Method 1. One can always use the Smith Normal Form when trying to determine the isomorphism type of subgroups and quotients of $\mathbb{Z}^r$.
So we can apply it directly to the second problem. As for the first, we can use the isomorphism theorems: remember that we can view $\mathbf{Z}_4\times\mathbf{Z}_4\times\mathbf{Z}_8$ as a quotient of $\mathbf{Z}\times\mathbf{Z}\times\mathbf{Z}$ by the subgroup $\langle (4,0,0), (0,4,0), (0,0,8)\rangle$. The subgroup generated by $(1,2,4)$ in the quotient corresponds to the subgroup $\langle (4,0,0), (0,4,0), (0,0,8), (1,2,4)\rangle$ of $\mathbf{Z}\times\mathbf{Z}\times\mathbf{Z}$. Using the Smith Normal Form, we can then obtain a "nice" basis for the latter group and the subgroup in question (where each element of the basis of the subgroup is an integer multiple of a distinct element of the basis of the overgroup), and easily determine the isomorphism type of the quotient.
Method 2. For a more pedestrian approach to the first problem:
Remember that if $A$ is an abelian group, then a subset $a_1,\ldots,a_n$ is "independent" if and only if whenever $m_1a_1+\cdots+m_na_n=0$, with $m_i\in\mathbb{Z}$, then $m_ia_i=0$ for all $i$; this is a generalization of the usual notion of "linearly independent".
I claim that $(1,2,4)$, $(0,1,0)$, and $(0,0,1)$ are independent in $A=\mathbf{Z}_4\times\mathbf{Z}_4\times\mathbf{Z}_8$, and that they generate the group.

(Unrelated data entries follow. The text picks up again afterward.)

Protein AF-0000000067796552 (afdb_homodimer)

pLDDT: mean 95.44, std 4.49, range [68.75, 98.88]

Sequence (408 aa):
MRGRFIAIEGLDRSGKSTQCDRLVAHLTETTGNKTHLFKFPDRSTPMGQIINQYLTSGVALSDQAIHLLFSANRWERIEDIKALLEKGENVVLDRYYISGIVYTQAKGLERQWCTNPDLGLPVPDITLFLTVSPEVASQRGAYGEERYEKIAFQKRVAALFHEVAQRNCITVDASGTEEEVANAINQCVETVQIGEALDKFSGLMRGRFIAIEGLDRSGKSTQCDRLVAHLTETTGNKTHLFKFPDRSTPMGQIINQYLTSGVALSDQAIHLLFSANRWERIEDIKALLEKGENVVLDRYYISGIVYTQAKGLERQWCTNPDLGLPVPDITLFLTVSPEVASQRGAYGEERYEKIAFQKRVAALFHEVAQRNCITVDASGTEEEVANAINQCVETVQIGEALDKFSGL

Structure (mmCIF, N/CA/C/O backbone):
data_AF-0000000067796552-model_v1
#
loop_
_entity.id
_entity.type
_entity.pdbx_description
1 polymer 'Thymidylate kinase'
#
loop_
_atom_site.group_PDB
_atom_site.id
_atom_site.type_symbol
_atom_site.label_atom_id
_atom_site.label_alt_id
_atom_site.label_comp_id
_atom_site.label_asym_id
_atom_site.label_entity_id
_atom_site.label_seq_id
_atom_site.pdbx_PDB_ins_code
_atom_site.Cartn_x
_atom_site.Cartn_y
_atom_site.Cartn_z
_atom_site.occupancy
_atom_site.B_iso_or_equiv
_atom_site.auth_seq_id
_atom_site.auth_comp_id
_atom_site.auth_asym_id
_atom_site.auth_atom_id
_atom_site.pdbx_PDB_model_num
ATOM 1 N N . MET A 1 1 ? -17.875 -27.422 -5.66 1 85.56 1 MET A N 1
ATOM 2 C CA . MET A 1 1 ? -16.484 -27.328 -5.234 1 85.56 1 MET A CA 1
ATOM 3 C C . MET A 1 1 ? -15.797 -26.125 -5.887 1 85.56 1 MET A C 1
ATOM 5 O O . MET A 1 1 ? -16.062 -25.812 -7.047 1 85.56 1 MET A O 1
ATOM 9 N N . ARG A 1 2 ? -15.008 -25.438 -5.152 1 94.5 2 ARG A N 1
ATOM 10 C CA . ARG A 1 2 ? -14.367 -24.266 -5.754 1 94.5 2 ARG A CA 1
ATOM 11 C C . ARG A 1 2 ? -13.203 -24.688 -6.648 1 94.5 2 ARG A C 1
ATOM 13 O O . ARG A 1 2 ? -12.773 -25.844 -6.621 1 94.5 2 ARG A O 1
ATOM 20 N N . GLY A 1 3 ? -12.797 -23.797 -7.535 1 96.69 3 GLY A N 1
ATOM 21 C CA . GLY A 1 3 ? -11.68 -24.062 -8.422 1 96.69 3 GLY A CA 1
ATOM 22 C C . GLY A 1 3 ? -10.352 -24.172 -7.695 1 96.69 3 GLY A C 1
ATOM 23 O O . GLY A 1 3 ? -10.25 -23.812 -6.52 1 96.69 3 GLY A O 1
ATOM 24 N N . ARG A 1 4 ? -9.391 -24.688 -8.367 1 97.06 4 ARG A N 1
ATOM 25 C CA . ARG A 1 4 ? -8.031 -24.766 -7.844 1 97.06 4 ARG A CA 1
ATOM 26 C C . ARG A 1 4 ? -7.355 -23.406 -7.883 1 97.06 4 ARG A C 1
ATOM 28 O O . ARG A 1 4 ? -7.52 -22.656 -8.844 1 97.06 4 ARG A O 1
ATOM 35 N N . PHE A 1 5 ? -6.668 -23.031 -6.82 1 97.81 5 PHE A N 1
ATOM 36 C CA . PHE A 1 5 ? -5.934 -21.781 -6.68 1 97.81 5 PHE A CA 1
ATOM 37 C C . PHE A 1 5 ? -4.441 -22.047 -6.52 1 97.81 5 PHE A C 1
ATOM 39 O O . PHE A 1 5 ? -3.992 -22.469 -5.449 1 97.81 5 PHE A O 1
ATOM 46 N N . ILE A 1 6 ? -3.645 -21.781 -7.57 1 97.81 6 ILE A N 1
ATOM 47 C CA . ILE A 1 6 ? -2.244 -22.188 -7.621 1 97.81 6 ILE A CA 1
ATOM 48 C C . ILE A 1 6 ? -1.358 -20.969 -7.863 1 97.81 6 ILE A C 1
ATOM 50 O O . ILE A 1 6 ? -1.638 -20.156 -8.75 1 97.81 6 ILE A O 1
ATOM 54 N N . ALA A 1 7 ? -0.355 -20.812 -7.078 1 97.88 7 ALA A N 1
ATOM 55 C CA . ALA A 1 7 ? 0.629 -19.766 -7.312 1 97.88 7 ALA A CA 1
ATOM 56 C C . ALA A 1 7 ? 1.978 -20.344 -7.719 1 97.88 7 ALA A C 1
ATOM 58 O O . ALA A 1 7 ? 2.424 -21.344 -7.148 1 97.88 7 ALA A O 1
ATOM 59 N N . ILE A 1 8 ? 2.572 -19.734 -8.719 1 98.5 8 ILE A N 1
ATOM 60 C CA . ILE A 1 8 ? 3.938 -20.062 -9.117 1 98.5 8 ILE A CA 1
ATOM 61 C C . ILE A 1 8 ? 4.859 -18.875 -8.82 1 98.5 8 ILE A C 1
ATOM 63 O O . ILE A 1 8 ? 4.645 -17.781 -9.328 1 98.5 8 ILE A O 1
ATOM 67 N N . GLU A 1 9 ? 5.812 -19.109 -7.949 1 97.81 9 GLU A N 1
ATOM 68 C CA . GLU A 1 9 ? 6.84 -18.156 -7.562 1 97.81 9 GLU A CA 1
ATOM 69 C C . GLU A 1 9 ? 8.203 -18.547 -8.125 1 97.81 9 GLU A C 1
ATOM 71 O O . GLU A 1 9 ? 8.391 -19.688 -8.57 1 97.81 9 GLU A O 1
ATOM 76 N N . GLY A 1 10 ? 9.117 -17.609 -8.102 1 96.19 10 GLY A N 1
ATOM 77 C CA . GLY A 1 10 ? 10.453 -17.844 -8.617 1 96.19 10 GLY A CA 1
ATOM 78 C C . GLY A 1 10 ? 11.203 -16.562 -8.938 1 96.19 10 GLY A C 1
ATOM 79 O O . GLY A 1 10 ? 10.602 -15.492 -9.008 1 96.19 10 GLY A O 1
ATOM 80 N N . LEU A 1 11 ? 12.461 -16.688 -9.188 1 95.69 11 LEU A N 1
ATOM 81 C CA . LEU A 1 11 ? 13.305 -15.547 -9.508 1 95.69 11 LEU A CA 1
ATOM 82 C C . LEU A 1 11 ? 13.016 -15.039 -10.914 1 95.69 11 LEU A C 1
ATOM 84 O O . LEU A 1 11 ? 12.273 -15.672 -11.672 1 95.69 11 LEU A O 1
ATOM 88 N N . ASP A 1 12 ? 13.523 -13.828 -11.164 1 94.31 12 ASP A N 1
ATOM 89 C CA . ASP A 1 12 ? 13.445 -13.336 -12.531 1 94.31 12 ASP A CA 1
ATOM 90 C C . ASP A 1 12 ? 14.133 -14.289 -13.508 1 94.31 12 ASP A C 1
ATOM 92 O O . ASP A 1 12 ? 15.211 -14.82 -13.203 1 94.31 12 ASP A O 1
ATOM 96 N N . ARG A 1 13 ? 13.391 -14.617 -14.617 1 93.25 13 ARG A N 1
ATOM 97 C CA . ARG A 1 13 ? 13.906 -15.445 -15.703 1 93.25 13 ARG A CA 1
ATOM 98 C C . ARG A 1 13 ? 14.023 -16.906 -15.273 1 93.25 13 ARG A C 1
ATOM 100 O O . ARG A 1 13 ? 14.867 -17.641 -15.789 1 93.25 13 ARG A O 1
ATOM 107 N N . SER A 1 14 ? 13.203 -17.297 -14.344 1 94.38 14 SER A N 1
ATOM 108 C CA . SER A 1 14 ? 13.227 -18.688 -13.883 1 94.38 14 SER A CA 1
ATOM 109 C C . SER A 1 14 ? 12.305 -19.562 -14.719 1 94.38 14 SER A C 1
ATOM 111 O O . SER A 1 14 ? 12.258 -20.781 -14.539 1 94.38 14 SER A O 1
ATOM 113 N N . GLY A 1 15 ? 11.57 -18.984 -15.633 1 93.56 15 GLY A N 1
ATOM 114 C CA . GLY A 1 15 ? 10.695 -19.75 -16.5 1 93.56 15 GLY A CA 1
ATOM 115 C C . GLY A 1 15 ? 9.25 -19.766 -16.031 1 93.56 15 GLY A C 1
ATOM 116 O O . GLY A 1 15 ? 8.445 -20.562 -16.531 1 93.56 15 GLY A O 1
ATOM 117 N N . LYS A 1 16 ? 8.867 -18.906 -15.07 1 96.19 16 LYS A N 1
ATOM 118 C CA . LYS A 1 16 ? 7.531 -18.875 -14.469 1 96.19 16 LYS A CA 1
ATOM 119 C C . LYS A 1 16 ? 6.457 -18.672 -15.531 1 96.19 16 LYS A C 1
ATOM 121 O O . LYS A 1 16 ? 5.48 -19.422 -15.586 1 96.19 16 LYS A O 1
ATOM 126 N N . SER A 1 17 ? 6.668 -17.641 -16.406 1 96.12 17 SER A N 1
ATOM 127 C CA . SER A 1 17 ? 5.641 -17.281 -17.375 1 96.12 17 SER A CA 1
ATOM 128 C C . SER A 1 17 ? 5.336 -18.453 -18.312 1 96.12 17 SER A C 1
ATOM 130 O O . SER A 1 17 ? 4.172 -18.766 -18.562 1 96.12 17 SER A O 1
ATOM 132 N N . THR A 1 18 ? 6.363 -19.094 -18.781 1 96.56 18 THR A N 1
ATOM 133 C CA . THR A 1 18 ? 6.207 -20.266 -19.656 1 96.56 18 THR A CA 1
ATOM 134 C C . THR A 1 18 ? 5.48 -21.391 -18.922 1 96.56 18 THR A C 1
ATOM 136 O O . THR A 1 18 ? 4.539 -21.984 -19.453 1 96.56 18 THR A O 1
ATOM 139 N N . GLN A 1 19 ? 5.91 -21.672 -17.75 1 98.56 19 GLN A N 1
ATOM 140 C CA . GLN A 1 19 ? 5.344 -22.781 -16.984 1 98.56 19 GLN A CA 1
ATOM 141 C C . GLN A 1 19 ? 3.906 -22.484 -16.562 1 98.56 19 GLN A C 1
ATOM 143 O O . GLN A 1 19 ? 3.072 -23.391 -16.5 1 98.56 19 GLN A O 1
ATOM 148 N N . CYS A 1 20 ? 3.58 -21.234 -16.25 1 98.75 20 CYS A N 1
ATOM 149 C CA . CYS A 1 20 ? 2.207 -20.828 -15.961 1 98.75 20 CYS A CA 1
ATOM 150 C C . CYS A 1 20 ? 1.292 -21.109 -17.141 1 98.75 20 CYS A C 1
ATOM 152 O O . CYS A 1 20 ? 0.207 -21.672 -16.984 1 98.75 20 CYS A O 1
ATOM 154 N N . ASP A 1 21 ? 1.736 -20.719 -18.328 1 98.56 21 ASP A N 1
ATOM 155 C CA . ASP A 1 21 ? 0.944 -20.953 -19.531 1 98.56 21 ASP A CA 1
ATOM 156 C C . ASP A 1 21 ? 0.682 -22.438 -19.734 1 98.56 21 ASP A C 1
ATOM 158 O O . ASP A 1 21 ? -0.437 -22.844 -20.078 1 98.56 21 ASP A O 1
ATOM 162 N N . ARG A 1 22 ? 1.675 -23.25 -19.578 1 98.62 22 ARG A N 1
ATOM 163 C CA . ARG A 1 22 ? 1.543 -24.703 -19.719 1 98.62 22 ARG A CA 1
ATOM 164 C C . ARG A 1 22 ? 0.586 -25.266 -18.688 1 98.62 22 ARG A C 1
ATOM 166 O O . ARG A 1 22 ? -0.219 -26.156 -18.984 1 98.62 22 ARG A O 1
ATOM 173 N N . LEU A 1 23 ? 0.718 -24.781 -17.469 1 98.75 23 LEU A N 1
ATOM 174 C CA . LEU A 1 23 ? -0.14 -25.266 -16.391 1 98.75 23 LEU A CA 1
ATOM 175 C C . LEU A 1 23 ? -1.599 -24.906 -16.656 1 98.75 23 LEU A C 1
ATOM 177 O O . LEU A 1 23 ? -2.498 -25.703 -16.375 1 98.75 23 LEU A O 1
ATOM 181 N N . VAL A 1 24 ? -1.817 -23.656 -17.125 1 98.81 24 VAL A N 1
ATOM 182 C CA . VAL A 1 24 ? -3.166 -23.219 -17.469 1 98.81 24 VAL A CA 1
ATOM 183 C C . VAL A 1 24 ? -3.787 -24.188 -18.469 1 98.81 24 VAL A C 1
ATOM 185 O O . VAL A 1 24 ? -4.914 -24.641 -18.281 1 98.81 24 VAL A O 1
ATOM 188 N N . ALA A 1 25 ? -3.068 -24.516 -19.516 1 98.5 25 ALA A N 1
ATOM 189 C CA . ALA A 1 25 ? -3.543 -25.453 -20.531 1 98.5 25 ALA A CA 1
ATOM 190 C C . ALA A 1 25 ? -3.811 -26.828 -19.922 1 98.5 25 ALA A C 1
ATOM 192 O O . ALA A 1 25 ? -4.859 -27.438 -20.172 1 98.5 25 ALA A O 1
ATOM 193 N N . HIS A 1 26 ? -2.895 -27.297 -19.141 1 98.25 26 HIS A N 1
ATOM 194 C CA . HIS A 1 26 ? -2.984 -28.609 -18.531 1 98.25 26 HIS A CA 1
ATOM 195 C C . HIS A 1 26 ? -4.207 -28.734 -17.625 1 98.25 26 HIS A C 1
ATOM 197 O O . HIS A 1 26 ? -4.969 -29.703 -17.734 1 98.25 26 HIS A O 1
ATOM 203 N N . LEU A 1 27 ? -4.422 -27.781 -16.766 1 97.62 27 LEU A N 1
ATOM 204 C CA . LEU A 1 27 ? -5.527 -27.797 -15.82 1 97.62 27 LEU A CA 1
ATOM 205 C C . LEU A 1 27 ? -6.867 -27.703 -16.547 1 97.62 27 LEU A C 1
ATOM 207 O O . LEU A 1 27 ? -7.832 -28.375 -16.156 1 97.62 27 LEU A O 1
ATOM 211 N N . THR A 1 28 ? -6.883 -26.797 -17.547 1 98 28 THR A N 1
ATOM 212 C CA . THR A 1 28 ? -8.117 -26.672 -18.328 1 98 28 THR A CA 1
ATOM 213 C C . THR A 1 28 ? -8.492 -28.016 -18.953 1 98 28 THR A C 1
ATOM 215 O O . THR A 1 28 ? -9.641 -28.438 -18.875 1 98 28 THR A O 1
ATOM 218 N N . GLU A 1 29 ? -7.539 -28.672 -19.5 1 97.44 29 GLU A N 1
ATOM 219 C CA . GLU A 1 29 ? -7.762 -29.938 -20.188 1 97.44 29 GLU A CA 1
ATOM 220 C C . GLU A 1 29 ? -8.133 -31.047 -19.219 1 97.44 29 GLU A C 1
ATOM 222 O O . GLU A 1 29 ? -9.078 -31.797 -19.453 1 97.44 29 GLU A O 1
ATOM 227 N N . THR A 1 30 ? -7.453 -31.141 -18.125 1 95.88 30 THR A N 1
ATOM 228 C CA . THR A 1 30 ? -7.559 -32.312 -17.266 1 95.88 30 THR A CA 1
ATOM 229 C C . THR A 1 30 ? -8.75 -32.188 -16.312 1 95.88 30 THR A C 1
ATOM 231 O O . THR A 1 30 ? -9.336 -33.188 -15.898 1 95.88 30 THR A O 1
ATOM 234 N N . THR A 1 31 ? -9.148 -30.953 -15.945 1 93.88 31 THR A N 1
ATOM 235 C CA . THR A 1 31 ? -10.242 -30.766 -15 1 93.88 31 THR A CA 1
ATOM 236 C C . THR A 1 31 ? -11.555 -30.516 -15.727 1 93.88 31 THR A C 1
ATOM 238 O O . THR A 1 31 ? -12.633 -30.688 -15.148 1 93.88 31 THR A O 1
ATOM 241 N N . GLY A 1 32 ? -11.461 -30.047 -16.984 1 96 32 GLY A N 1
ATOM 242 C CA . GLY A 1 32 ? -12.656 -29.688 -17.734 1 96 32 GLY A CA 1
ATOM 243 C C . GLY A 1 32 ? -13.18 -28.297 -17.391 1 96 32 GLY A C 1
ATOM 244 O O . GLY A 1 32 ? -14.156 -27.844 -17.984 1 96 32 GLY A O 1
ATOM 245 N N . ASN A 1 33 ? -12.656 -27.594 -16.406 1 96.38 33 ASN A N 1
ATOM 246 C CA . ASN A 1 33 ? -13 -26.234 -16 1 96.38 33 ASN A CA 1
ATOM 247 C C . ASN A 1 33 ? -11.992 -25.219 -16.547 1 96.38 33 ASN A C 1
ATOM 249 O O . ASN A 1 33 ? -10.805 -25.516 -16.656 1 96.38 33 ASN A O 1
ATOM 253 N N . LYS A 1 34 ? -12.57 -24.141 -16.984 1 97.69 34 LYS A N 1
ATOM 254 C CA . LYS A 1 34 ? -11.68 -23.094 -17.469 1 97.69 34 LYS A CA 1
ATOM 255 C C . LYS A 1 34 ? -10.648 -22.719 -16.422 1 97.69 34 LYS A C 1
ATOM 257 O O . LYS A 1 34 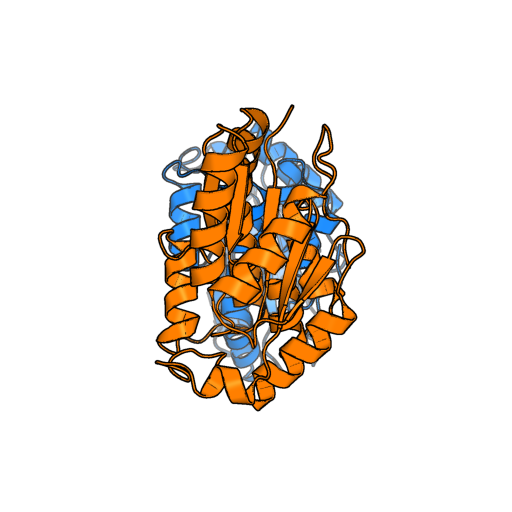? -10.945 -22.688 -15.227 1 97.69 34 LYS A O 1
ATOM 262 N N . THR A 1 35 ? -9.414 -22.406 -16.812 1 98.81 35 THR A N 1
ATOM 263 C CA . THR A 1 35 ? -8.336 -21.938 -15.938 1 98.81 35 THR A CA 1
ATOM 264 C C . THR A 1 35 ? -7.875 -20.547 -16.359 1 98.81 35 THR A C 1
ATOM 266 O O . THR A 1 35 ? -7.629 -20.297 -17.531 1 98.81 35 THR A O 1
ATOM 269 N N . HIS A 1 36 ? -7.785 -19.641 -15.398 1 98.88 36 HIS A N 1
ATOM 270 C CA . HIS A 1 36 ? -7.402 -18.266 -15.648 1 98.88 36 HIS A CA 1
ATOM 271 C C . HIS A 1 36 ? -6.008 -17.969 -15.109 1 98.88 36 HIS A C 1
ATOM 273 O O . HIS A 1 36 ? -5.645 -18.438 -14.023 1 98.88 36 HIS A O 1
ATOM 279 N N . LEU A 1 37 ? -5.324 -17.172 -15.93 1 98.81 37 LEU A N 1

The fact that the generate is easy: we can obtain $(1,0,0)$ from these three as $(1,0,0) = (1,2,4) - 2(0,1,0) - 4(0,0,1),$ hence $(1,0,0)$, $(0,1,0)$, and $(0,0,1)$ are all in the subgroup generated by the three elements; since these plainly generate $A$, our set does as well.
As for independent, suppose that $m_1(1,2,4) + m_2(0,1,0) + m_3(0,0,1) = (0,0,0).$ Then $m_1\equiv 0\pmod{4}$, $2m_1+m_2\equiv 0\pmod{4}$, and $4m_1+m_3\equiv 0\pmod{8}$. From these, it easily follows that $4|m_1$, $4|m_2$, and $8|m_3$, so $m_1(1,2,4)=m_2(0,1,0)=m_3(0,0,1) = (0,0,0)$.
This means that we can express $A$ as $A = \langle (1,2,4)\rangle \times \langle (0,1,0)\rangle \times \langle (0,0,1)\rangle.$ Figuring out what happens when you mod out by $\langle(1,2,4)\rangle$ is now trivial.